**What the exercise asks:** A line below contains "ATOM 78 O O", and a later one contains "ATOM 82 C C". Repeat both, with every line between them, exactly.

**Data to process:**
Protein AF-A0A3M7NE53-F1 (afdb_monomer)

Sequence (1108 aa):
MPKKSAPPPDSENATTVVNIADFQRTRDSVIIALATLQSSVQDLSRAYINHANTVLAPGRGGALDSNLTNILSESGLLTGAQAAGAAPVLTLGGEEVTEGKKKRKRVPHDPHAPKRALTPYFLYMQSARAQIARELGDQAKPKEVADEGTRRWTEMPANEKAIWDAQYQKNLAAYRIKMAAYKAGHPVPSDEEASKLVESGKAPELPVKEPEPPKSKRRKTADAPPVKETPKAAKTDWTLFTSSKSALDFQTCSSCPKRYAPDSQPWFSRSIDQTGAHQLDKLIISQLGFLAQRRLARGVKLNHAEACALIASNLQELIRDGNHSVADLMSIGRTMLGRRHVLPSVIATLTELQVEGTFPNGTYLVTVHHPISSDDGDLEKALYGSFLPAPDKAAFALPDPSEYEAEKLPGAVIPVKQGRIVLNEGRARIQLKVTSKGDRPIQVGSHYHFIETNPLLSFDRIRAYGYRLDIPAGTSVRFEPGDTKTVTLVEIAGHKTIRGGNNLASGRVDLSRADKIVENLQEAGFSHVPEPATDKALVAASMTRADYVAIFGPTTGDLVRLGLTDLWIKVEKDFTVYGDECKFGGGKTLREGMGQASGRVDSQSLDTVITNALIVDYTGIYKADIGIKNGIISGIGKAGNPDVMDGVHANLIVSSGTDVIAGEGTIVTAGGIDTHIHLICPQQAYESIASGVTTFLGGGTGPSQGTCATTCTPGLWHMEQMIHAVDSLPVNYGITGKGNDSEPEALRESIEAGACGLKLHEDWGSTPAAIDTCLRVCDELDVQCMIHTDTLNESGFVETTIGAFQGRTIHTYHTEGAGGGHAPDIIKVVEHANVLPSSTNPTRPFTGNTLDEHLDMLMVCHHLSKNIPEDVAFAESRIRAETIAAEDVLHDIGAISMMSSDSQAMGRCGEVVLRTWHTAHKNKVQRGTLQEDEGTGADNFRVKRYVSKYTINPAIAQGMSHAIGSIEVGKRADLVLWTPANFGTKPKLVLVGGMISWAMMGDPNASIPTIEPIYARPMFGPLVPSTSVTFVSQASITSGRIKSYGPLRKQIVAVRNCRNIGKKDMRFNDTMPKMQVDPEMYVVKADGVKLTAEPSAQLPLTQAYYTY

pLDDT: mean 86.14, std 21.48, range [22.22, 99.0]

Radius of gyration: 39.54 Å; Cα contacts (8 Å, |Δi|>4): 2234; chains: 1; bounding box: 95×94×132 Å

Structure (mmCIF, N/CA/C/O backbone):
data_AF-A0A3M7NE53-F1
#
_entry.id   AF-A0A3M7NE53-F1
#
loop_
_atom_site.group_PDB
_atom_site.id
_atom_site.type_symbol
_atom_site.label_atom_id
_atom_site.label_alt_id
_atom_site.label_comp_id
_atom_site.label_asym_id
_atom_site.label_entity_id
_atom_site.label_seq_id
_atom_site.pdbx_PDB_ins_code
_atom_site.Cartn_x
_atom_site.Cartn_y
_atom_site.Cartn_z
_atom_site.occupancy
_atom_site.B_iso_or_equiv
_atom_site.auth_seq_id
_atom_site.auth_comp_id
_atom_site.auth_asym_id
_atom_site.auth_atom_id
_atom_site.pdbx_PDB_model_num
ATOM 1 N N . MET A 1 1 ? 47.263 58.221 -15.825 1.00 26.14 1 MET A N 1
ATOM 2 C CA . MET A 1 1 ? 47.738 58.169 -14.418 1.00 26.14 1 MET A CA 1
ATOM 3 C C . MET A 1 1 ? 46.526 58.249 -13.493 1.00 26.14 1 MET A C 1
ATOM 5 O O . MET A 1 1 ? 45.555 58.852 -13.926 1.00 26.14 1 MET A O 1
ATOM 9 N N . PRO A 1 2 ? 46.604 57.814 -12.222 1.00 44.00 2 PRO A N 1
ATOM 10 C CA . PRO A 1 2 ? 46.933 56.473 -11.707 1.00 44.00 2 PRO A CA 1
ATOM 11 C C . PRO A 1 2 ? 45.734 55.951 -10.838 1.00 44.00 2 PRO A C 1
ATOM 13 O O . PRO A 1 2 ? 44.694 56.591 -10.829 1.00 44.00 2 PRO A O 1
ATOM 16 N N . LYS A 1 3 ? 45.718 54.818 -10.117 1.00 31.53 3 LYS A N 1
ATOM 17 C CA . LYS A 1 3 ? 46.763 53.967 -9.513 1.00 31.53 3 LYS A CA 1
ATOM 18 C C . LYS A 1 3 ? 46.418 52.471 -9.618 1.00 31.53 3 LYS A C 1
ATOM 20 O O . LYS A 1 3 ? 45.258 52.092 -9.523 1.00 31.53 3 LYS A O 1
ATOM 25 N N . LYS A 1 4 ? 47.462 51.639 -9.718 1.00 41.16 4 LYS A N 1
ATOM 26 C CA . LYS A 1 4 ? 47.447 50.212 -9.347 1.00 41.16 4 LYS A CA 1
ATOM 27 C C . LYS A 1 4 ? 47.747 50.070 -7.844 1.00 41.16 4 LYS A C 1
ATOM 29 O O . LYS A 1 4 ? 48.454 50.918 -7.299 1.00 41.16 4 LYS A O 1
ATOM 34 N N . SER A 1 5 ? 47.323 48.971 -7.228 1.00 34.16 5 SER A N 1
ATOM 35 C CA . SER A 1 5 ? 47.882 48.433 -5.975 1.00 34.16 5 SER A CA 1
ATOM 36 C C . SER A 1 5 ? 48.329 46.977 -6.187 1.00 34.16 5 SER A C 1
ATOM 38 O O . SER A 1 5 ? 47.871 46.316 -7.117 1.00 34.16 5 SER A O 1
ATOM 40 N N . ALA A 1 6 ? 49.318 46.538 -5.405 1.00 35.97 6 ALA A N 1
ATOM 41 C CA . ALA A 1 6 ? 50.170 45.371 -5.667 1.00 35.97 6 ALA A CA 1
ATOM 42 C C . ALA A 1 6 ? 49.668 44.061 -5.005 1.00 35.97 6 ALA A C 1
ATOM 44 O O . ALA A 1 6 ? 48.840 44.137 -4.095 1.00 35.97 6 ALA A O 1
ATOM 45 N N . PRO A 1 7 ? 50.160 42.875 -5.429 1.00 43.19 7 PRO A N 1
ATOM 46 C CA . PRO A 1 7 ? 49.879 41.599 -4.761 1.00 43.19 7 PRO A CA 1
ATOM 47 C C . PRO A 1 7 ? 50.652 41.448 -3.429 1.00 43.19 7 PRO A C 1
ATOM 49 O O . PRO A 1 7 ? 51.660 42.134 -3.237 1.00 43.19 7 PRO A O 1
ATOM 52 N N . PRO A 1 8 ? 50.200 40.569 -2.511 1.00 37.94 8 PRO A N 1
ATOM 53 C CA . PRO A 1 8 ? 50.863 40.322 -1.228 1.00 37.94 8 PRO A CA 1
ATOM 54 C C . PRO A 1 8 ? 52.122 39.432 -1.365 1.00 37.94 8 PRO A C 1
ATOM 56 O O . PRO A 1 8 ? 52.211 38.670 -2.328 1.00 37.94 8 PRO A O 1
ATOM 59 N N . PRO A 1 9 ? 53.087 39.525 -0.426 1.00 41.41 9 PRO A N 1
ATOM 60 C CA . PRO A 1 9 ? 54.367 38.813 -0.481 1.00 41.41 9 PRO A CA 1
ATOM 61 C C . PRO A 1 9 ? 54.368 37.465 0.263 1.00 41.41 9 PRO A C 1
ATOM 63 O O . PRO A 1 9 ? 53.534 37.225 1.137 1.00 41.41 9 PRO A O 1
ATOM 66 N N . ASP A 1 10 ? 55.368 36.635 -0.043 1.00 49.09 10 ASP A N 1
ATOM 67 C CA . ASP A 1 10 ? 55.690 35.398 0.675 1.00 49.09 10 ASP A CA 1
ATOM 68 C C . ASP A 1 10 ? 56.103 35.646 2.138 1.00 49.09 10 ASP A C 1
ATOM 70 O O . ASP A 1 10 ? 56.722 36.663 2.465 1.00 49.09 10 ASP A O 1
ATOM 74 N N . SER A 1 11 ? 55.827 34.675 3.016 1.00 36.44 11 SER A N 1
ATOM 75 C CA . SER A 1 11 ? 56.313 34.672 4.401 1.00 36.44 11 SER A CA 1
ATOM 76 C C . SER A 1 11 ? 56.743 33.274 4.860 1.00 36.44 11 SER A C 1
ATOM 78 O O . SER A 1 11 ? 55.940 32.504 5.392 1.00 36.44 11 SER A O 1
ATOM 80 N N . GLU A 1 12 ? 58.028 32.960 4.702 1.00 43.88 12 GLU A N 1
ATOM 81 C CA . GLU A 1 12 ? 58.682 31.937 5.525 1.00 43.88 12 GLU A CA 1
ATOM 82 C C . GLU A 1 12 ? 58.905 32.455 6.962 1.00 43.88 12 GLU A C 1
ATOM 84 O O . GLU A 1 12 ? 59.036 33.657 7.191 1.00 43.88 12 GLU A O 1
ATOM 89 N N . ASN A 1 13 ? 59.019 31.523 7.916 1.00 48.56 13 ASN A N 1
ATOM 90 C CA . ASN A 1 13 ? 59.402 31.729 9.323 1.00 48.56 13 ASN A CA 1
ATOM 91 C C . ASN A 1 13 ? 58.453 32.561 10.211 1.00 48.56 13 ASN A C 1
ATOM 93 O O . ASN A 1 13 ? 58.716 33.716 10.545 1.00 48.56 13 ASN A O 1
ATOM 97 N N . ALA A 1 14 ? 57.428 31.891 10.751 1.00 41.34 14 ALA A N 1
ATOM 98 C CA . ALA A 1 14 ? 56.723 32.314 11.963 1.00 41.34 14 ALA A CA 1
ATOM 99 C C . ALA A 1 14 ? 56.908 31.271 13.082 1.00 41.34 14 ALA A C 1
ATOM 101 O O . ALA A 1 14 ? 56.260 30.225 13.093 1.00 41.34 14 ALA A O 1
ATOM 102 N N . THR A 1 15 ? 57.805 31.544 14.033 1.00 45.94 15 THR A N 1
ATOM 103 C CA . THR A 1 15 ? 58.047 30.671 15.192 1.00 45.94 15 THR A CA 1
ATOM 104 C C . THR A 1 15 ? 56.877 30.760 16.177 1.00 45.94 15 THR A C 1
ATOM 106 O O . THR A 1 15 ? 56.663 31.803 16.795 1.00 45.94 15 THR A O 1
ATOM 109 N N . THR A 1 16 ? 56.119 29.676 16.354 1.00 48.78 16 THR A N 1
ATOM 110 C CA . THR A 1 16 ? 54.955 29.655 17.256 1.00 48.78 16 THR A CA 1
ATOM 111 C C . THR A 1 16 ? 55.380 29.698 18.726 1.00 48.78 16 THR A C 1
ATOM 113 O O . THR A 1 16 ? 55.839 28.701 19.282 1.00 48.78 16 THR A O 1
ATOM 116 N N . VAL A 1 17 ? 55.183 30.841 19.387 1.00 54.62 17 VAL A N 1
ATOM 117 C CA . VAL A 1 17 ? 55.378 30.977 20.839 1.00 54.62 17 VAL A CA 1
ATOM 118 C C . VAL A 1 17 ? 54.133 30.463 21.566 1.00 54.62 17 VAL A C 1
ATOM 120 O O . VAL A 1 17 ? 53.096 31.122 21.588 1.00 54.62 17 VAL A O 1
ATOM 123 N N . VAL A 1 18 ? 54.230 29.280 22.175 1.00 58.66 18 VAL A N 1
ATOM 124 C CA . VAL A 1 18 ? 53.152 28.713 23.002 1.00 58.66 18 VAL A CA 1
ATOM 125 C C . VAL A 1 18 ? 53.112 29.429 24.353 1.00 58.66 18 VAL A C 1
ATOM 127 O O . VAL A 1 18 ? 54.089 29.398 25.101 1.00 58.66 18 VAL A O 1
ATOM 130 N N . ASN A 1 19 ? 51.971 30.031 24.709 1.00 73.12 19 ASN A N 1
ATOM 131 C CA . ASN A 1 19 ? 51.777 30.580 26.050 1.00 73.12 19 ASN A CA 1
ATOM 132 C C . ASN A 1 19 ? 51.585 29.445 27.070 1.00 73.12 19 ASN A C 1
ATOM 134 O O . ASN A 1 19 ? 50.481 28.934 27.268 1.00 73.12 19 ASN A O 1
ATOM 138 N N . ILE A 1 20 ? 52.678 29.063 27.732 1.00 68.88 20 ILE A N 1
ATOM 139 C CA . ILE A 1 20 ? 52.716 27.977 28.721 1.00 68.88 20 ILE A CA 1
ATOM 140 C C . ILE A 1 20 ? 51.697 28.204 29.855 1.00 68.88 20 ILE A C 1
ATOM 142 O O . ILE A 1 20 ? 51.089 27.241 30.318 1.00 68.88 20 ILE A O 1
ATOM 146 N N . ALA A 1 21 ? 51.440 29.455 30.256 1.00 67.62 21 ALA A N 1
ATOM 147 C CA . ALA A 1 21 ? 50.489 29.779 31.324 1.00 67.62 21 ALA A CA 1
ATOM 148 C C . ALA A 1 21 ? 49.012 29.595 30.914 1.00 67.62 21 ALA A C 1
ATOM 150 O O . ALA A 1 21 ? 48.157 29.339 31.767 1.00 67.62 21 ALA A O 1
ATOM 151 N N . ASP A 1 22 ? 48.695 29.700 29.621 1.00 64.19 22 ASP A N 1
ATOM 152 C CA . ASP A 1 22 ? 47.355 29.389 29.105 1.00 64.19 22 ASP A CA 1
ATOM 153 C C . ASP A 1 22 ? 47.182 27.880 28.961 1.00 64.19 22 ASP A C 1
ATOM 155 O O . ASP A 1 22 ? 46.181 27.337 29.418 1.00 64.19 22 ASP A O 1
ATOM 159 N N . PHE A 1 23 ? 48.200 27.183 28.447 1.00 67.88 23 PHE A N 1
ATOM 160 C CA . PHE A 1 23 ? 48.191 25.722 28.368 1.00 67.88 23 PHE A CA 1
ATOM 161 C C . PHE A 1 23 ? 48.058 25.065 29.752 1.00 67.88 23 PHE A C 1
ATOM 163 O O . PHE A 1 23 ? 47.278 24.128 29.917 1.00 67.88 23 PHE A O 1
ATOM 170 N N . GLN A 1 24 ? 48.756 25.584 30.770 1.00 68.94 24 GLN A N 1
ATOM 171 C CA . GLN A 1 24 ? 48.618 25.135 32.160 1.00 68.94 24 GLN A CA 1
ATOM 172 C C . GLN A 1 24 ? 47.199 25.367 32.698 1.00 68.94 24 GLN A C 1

**Output of the task:**
ATOM 78 O O . SER A 1 11 ? 55.940 32.504 5.392 1.00 36.44 11 SER A O 1
ATOM 80 N N . GLU A 1 12 ? 58.028 32.960 4.702 1.00 43.88 12 GLU A N 1
ATOM 81 C CA . GLU A 1 12 ? 58.682 31.937 5.525 1.00 43.88 12 GLU A CA 1
ATOM 82 C C . GLU A 1 12 ? 58.905 32.455 6.962 1.00 43.88 12 GLU A C 1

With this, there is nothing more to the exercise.